Las condiciones de trabajo eran muy difíciles allá abajo, con mal tiempo y pésima mar. El capitán anterior, Stokes, se había pegado un tiro en la cabeza para ahorrarse fatigas. Fueron cinco años duros, con pocas comodidades y trabajo muy intenso. Para colmo, el joven naturalista se mareaba todo el tiempo cuando estaba embarcado. Por eso, y porque en el mar había poco que estudiar, Darwin pasó tres de los cinco años en tierra firme. Cuando el barco atracaba, él se iba por su cuenta.
Pisar tierras españolas
A la vuelta escribió un relato de todo lo que había visto y de todo lo que le había pasado. Ese libro es una delicia que está llena de observaciones y reflexiones, especialmente de Sudamérica, donde transcurrió la mayor parte del viaje. Aparecen muchos tipos humanos y una gran diversidad de paisajes.

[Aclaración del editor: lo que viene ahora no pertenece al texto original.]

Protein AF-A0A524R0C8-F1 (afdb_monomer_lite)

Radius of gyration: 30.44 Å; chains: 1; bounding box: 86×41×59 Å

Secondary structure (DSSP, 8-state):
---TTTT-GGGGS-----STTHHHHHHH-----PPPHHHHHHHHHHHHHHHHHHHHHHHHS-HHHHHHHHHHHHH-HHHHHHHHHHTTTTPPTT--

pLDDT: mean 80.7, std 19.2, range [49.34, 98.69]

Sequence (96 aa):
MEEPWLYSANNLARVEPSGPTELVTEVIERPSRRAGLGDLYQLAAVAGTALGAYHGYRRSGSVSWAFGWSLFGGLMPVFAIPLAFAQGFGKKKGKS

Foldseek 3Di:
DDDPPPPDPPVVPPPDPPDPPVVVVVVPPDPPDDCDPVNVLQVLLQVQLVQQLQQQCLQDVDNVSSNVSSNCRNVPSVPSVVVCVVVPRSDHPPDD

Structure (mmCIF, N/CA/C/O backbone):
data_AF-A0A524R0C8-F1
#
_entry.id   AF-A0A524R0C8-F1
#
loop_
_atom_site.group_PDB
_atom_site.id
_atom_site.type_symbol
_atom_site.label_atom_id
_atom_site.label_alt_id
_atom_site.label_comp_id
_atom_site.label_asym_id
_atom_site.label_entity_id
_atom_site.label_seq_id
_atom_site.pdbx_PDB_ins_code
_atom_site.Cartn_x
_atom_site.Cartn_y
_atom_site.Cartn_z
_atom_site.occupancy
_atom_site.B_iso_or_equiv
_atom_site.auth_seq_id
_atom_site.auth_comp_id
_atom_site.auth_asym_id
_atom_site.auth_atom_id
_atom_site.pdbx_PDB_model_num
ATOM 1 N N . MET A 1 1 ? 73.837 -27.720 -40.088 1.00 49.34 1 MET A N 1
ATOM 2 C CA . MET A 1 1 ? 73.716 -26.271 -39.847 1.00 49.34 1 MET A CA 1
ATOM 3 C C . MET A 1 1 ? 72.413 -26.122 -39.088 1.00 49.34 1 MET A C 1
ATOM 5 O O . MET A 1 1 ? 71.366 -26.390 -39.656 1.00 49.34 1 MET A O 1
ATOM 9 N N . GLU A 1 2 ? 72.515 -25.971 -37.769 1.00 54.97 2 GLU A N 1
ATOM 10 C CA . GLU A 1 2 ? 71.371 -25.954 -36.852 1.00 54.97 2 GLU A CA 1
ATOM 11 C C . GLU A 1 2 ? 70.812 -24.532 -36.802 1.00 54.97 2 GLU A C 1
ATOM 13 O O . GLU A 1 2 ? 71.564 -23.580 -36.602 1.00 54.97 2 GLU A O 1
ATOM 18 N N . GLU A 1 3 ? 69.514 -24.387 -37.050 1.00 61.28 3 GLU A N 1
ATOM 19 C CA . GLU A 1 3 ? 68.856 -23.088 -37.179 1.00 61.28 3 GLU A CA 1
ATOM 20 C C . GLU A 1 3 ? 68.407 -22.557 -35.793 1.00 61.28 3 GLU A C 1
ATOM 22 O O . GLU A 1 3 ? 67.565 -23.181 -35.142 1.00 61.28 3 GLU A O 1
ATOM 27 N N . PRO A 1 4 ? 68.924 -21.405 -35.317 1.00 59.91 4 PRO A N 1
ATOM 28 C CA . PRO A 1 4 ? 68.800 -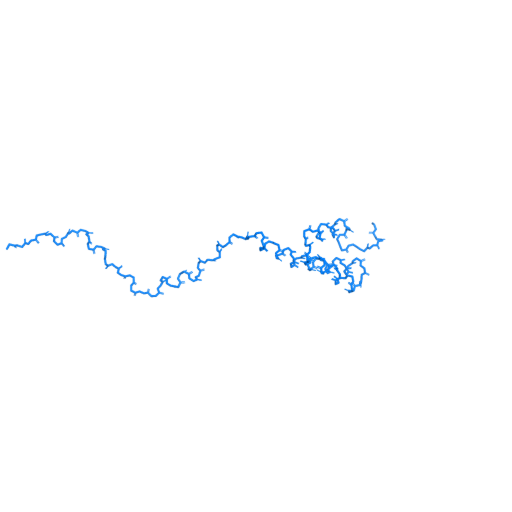20.938 -33.928 1.00 59.91 4 PRO A CA 1
ATOM 29 C C . PRO A 1 4 ? 67.511 -20.152 -33.609 1.00 59.91 4 PRO A C 1
ATOM 31 O O . PRO A 1 4 ? 67.456 -19.420 -32.623 1.00 59.91 4 PRO A O 1
ATOM 34 N N . TRP A 1 5 ? 66.450 -20.271 -34.412 1.00 60.31 5 TRP A N 1
ATOM 35 C CA . TRP A 1 5 ? 65.240 -19.440 -34.274 1.00 60.31 5 TRP A CA 1
ATOM 36 C C . TRP A 1 5 ? 64.086 -20.091 -33.488 1.00 60.31 5 TRP A C 1
ATOM 38 O O . TRP A 1 5 ? 63.005 -19.510 -33.381 1.00 60.31 5 TRP A O 1
ATOM 48 N N . LEU A 1 6 ? 64.315 -21.240 -32.842 1.00 53.28 6 LEU A N 1
ATOM 49 C CA . LEU A 1 6 ? 63.327 -21.901 -31.969 1.00 53.28 6 LEU A CA 1
ATOM 50 C C . LEU A 1 6 ? 63.185 -21.282 -30.560 1.00 53.28 6 LEU A C 1
ATOM 52 O O . LEU A 1 6 ? 62.549 -21.872 -29.693 1.00 53.28 6 LEU A O 1
ATOM 56 N N . TYR A 1 7 ? 63.717 -20.078 -30.331 1.00 56.38 7 TYR A N 1
ATOM 57 C CA . TYR A 1 7 ? 63.524 -19.302 -29.096 1.00 56.38 7 TYR A CA 1
ATOM 58 C C . TYR A 1 7 ? 62.953 -17.900 -29.375 1.00 56.38 7 TYR A C 1
ATOM 60 O O . TYR A 1 7 ? 63.360 -16.902 -28.787 1.00 56.38 7 TYR A O 1
ATOM 68 N N . SER A 1 8 ? 61.984 -17.800 -30.289 1.00 50.38 8 SER A N 1
ATOM 69 C CA . SER A 1 8 ? 61.129 -16.612 -30.379 1.00 50.38 8 SER A CA 1
ATOM 70 C C . SER A 1 8 ? 59.968 -16.748 -29.392 1.00 50.38 8 SER A C 1
ATOM 72 O O . SER A 1 8 ? 59.245 -17.745 -29.406 1.00 50.38 8 SER A O 1
ATOM 74 N N . ALA A 1 9 ? 59.786 -15.737 -28.540 1.00 55.25 9 ALA A N 1
ATOM 75 C CA . ALA A 1 9 ? 58.812 -15.635 -27.447 1.00 55.25 9 ALA A CA 1
ATOM 76 C C . ALA A 1 9 ? 57.320 -15.701 -27.863 1.00 55.25 9 ALA A C 1
ATOM 78 O O . ALA A 1 9 ? 56.436 -15.358 -27.082 1.00 55.25 9 ALA A O 1
ATOM 79 N N . ASN A 1 10 ? 57.022 -16.179 -29.071 1.00 53.97 10 ASN A N 1
ATOM 80 C CA . ASN A 1 10 ? 55.673 -16.336 -29.608 1.00 53.97 10 ASN A CA 1
ATOM 81 C C . ASN A 1 10 ? 55.041 -17.709 -29.307 1.00 53.97 10 ASN A C 1
ATOM 83 O O . ASN A 1 10 ? 53.877 -17.922 -29.627 1.00 53.97 10 ASN A O 1
ATOM 87 N N . ASN A 1 11 ? 55.752 -18.619 -28.631 1.00 53.09 11 ASN A N 1
ATOM 88 C CA . ASN A 1 11 ? 55.192 -19.887 -28.135 1.00 53.09 11 ASN A CA 1
ATOM 89 C C . ASN A 1 11 ? 54.517 -19.783 -26.752 1.00 53.09 11 ASN A C 1
ATOM 91 O O . ASN A 1 11 ? 54.236 -20.799 -26.123 1.00 53.09 11 ASN A O 1
ATOM 95 N N . LEU A 1 12 ? 54.208 -18.574 -26.277 1.00 53.03 12 LEU A N 1
ATOM 96 C CA . LEU A 1 12 ? 53.353 -18.383 -25.096 1.00 53.03 12 LEU A CA 1
ATOM 97 C C . LEU A 1 12 ? 51.852 -18.367 -25.435 1.00 53.03 12 LEU A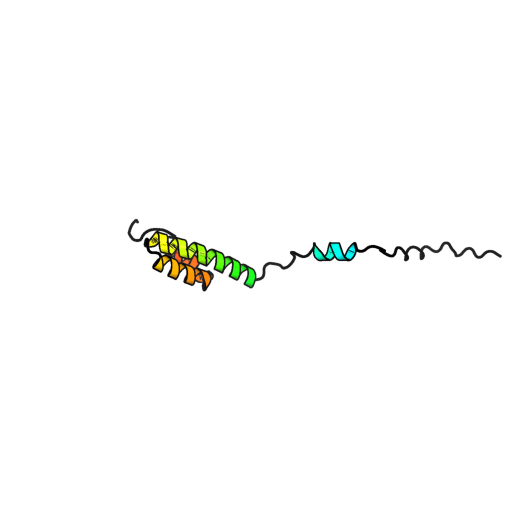 C 1
ATOM 99 O O . LEU A 1 12 ? 51.020 -18.260 -24.541 1.00 53.03 12 LEU A O 1
ATOM 103 N N . ALA A 1 13 ? 51.487 -18.541 -26.708 1.00 56.53 13 ALA A N 1
ATOM 104 C CA . ALA A 1 13 ? 50.099 -18.603 -27.166 1.00 56.53 13 ALA A CA 1
ATOM 105 C C . ALA A 1 13 ? 49.536 -20.037 -27.263 1.00 56.53 13 ALA A C 1
ATOM 107 O O . ALA A 1 13 ? 48.710 -20.328 -28.126 1.00 56.53 13 ALA A O 1
ATOM 108 N N . ARG A 1 14 ? 49.968 -20.955 -26.391 1.00 56.53 14 ARG A N 1
ATOM 109 C CA . ARG A 1 14 ? 49.257 -22.227 -26.188 1.00 56.53 14 ARG A CA 1
ATOM 110 C C . ARG A 1 14 ? 49.299 -22.665 -24.727 1.00 56.53 14 ARG A C 1
ATOM 112 O O . ARG A 1 14 ? 49.847 -23.705 -24.384 1.00 56.53 14 ARG A O 1
ATOM 119 N N . VAL A 1 15 ? 48.675 -21.866 -23.871 1.00 53.88 15 VAL A N 1
ATOM 120 C CA . VAL A 1 15 ? 47.952 -22.424 -22.728 1.00 53.88 15 VAL A CA 1
ATOM 121 C C . VAL A 1 15 ? 46.488 -22.390 -23.138 1.00 53.88 15 VAL A C 1
ATOM 123 O O . VAL A 1 15 ? 45.837 -21.354 -23.051 1.00 53.88 15 VAL A O 1
ATOM 126 N N . GLU A 1 16 ? 45.997 -23.500 -23.685 1.00 61.56 16 GLU A N 1
ATOM 127 C CA . GLU A 1 16 ? 44.554 -23.690 -23.779 1.00 61.56 16 GLU A CA 1
ATOM 128 C C . GLU A 1 16 ? 44.003 -23.796 -22.352 1.00 61.56 16 GLU A C 1
ATOM 130 O O . GLU A 1 16 ? 44.543 -24.580 -21.562 1.00 61.56 16 GLU A O 1
ATOM 135 N N . PRO A 1 17 ? 42.943 -23.061 -21.984 1.00 52.84 17 PRO A N 1
ATOM 136 C CA . PRO A 1 17 ? 42.205 -23.374 -20.775 1.00 52.84 17 PRO A CA 1
ATOM 137 C C . PRO A 1 17 ? 41.446 -24.689 -21.009 1.00 52.84 17 PRO A C 1
ATOM 139 O O . PRO A 1 17 ? 40.284 -24.708 -21.399 1.00 52.84 17 PRO A O 1
ATOM 142 N N . SER A 1 18 ? 42.109 -25.824 -20.788 1.00 56.94 18 SER A N 1
ATOM 143 C CA . SER A 1 18 ? 41.496 -27.153 -20.844 1.00 56.94 18 SER A CA 1
ATOM 144 C C . SER A 1 18 ? 40.707 -27.438 -19.559 1.00 56.94 18 SER A C 1
ATOM 146 O O . SER A 1 18 ? 41.039 -28.352 -18.801 1.00 56.94 18 SER A O 1
ATOM 148 N N . GLY A 1 19 ? 39.685 -26.631 -19.263 1.00 58.06 19 GLY A N 1
ATOM 149 C CA . GLY A 1 19 ? 38.866 -26.819 -18.068 1.00 58.06 19 GLY A CA 1
ATOM 150 C C . GLY A 1 19 ? 37.496 -26.136 -18.141 1.00 58.06 19 GLY A C 1
ATOM 151 O O . GLY A 1 19 ? 37.393 -25.031 -18.668 1.00 58.06 19 GLY A O 1
ATOM 152 N N . PRO A 1 20 ? 36.438 -26.742 -17.569 1.00 56.41 20 PRO A N 1
ATOM 153 C CA . PRO A 1 20 ? 35.090 -26.172 -17.491 1.00 56.41 20 PRO A CA 1
ATOM 154 C C . PRO A 1 20 ? 34.984 -25.057 -16.431 1.00 56.41 20 PRO A C 1
ATOM 156 O O . PRO A 1 20 ? 33.997 -24.967 -15.708 1.00 56.41 20 PRO A O 1
ATOM 159 N N . THR A 1 21 ? 36.010 -24.220 -16.288 1.00 54.56 21 THR A N 1
ATOM 160 C CA . THR A 1 21 ? 36.104 -23.224 -15.208 1.00 54.56 21 THR A CA 1
ATOM 161 C C . THR A 1 21 ? 35.584 -21.850 -15.640 1.00 54.56 21 THR A C 1
ATOM 163 O O . THR A 1 21 ? 35.095 -21.086 -14.809 1.00 54.56 21 THR A O 1
ATOM 166 N N . GLU A 1 22 ? 35.595 -21.545 -16.942 1.00 53.69 22 GLU A N 1
ATOM 167 C CA . GLU A 1 22 ? 35.019 -20.291 -17.458 1.00 53.69 22 GLU A CA 1
ATOM 168 C C . GLU A 1 22 ? 33.482 -20.300 -17.420 1.00 53.69 22 GLU A C 1
ATOM 170 O O . GLU A 1 22 ? 32.868 -19.300 -17.056 1.00 53.69 22 GLU A O 1
ATOM 175 N N . LEU A 1 23 ? 32.857 -21.461 -17.650 1.00 53.00 23 LEU A N 1
ATOM 176 C CA . LEU A 1 23 ? 31.399 -21.629 -17.567 1.00 53.00 23 LEU A CA 1
ATOM 177 C C . LEU A 1 23 ? 30.849 -21.515 -16.138 1.00 53.00 23 LEU A C 1
ATOM 179 O O . LEU A 1 23 ? 29.687 -21.165 -15.951 1.00 53.00 23 LEU A O 1
ATOM 183 N N . VAL A 1 24 ? 31.662 -21.805 -15.119 1.00 55.72 24 VAL A N 1
ATOM 184 C CA . VAL A 1 24 ? 31.228 -21.740 -13.712 1.00 55.72 24 VAL A CA 1
ATOM 185 C C . VAL A 1 24 ? 31.335 -20.315 -13.164 1.00 55.72 24 VAL A C 1
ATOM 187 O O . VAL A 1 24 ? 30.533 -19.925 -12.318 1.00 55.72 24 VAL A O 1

Aunque no hubiera escrito El origen de las especies, Darwin habría pasado a la historia de la literatura de viajes por su diario, que recibió una espléndida acogida. Es difícil reseñar grandes hitos de la travesía, porque todo lo que en ella ocurrió es importante. Pero me gustaría destacar en primer lugar su “casi” visita a la isla de Tenerife.

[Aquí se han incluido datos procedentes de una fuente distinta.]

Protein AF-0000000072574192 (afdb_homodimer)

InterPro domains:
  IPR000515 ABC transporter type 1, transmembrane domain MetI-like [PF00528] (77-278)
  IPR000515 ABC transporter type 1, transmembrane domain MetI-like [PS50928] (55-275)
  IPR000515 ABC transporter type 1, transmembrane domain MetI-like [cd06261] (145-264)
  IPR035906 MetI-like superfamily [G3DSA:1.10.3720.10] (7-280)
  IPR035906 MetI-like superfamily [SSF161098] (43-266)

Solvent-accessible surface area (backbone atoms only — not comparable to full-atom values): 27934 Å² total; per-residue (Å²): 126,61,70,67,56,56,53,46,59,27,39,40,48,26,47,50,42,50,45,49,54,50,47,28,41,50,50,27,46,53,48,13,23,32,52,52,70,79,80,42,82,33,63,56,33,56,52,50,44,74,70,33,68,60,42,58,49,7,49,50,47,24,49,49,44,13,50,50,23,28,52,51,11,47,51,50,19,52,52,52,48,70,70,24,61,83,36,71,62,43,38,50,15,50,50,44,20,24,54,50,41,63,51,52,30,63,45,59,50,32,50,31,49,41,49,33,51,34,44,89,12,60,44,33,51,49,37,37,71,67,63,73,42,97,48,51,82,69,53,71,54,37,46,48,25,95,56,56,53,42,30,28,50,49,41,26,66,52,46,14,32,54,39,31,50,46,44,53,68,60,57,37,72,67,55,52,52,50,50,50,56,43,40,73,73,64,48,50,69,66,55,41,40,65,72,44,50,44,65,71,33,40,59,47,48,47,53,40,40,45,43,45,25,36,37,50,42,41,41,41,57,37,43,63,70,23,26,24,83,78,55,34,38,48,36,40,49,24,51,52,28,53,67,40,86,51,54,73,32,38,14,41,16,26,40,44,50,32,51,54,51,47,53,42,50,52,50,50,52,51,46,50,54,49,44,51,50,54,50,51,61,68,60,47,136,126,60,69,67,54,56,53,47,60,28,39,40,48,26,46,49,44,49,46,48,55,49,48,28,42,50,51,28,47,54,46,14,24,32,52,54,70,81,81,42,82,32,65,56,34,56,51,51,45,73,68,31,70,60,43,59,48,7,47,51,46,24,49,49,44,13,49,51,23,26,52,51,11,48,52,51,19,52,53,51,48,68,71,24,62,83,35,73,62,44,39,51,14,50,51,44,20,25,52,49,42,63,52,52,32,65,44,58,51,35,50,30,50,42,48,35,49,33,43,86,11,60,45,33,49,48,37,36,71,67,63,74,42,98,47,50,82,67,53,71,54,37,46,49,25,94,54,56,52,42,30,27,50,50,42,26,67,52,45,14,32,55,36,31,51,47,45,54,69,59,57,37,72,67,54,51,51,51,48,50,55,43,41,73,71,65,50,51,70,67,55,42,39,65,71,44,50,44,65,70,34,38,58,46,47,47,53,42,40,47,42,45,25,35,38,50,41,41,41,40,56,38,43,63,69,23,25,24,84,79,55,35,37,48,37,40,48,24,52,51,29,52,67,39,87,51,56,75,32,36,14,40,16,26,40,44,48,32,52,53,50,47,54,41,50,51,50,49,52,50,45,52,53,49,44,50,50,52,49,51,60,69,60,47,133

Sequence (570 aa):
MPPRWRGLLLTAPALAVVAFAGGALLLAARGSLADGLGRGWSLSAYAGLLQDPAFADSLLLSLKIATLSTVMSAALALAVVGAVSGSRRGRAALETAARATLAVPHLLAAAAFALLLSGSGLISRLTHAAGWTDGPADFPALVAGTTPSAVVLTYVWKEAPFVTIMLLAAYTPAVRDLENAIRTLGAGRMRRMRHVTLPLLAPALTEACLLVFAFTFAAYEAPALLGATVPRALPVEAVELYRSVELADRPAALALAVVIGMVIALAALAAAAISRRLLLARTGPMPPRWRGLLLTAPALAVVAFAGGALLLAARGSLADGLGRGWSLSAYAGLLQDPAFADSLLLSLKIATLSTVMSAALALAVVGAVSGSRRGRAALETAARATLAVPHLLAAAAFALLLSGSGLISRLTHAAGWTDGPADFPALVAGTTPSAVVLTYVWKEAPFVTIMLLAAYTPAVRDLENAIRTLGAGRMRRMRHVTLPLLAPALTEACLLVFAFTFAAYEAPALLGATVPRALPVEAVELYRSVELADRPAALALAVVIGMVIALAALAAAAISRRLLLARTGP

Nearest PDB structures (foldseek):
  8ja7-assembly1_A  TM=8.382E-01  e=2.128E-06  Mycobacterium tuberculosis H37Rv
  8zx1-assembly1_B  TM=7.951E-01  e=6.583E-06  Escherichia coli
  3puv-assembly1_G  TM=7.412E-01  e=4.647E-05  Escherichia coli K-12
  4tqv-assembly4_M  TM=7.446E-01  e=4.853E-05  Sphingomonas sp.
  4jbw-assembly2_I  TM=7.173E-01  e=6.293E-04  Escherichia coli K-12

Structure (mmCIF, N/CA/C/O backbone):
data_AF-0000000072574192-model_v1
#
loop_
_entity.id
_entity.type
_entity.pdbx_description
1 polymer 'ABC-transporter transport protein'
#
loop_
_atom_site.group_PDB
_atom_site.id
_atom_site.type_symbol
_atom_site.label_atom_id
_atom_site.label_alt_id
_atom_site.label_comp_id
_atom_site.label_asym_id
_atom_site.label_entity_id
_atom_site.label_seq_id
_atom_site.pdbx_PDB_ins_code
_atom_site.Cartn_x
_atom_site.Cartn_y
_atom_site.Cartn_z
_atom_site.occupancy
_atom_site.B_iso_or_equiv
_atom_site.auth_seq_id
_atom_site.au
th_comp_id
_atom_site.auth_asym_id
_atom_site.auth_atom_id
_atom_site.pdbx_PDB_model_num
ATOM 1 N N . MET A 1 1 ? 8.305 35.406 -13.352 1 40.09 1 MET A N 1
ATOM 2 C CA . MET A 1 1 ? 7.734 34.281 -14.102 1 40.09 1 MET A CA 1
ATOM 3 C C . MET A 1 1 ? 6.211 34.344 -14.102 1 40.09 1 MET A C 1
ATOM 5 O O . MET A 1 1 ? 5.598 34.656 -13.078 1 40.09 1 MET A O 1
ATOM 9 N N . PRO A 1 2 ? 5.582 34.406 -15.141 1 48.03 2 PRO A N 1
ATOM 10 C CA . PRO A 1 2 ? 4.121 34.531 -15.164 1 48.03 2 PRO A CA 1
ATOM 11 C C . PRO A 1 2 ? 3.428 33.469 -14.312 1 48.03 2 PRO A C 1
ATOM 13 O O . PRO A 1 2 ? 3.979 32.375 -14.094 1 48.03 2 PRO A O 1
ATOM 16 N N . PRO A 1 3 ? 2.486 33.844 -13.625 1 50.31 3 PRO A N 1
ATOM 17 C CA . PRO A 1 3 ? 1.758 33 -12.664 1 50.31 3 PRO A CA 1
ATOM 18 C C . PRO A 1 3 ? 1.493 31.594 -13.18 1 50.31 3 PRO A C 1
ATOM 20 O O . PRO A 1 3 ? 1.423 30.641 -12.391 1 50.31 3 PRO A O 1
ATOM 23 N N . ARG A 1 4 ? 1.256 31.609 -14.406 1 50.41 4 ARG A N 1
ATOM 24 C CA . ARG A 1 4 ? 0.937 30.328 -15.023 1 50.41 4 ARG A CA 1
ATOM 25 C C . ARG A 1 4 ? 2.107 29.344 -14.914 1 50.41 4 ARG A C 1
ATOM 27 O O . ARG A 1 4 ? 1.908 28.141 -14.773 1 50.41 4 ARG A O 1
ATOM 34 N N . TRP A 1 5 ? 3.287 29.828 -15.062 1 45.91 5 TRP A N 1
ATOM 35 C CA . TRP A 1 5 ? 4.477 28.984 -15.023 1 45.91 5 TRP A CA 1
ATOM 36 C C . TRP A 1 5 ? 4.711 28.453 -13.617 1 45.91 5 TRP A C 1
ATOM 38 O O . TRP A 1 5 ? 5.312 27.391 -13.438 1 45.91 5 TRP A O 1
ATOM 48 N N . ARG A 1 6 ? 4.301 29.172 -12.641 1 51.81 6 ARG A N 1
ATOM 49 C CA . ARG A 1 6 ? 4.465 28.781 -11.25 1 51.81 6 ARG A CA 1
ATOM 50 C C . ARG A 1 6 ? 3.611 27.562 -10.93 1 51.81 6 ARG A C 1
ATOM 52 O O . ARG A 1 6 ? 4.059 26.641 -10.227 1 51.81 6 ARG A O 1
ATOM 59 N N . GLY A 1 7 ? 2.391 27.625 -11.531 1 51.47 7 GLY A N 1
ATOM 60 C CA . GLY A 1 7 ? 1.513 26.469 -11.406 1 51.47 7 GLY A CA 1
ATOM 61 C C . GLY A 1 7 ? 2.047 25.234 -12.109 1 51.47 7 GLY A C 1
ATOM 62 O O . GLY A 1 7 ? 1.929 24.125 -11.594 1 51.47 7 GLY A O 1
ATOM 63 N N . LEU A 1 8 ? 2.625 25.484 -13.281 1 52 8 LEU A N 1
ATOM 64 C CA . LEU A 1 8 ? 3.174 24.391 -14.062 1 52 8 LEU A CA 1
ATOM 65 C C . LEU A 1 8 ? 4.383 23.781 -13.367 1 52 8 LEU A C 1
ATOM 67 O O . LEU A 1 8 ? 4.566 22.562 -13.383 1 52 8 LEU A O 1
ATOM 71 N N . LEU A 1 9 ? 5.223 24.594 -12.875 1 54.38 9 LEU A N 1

En su detallado diario de a bordo (Diario de un naturalista alrededor del mundo, que ahora reedita íntegro Espasa), Darwin explica por qué no desembarcaron: “El 6 de enero (1831) llegamos a Tenerife, pero se nos prohibió desembarcar por temor de que lleváramos el cólera; a la mañana siguiente vimos salir el Sol tras el escarpado perfil de la isla de Gran Canaria e iluminar súbitamente el pico de Tenerife, en tanto las regiones más bajas aparecían veladas en nubes aborregadas...” Pero aquel era solo el comienzo del largo viaje en el que quizá el tramo más arduo fue el que llevó a parte de la tripulación a remontar el desconocido río Santa Cruz, en Argentina.
Resistir a los indios
El Beagle había anclado dentro de la desembocadura el 13 de abril de 1834; por entonces, apenas se sabía nada de este gran río argentino. Darwin relata así cómo se organizaron: “Partieron tres botes balleneros con provisiones para tres semanas, y los expedicionarios éramos 25, número suficiente para resistir cualquier partida hostil de indios. Claro es que contra una corriente tan violenta resultaba del todo imposible remar o utilizar las velas; en consecuencia, hubo de recurrirse al artificio de atar los tres botes, uno tras otro, proa con proa, dejando dos hombres en cada uno, mientras los restantes saltaron a tierra para sirgar...” Tuvieron que dar la vuelta antes de llegar a los grandes lagos de glaciares y ver el Perito Moreno: “El capitán Fitz Roy resolvió no llevar los botes más arriba. El río tenía un curso tortuoso y muy rápido, y el aspecto del país no convidaba a seguir adelante. Además de la pérdida inútil del tiempo que nos habría costado el intento de seguir remontando el río, llevábamos ya algunos días a media ración de pan… Todos menos yo venían descontentos, pero a mí aquella navegación río arriba me dio a conocer una sección interesantísima de la gran formación terciaria de Patagonia”, relata Darwin.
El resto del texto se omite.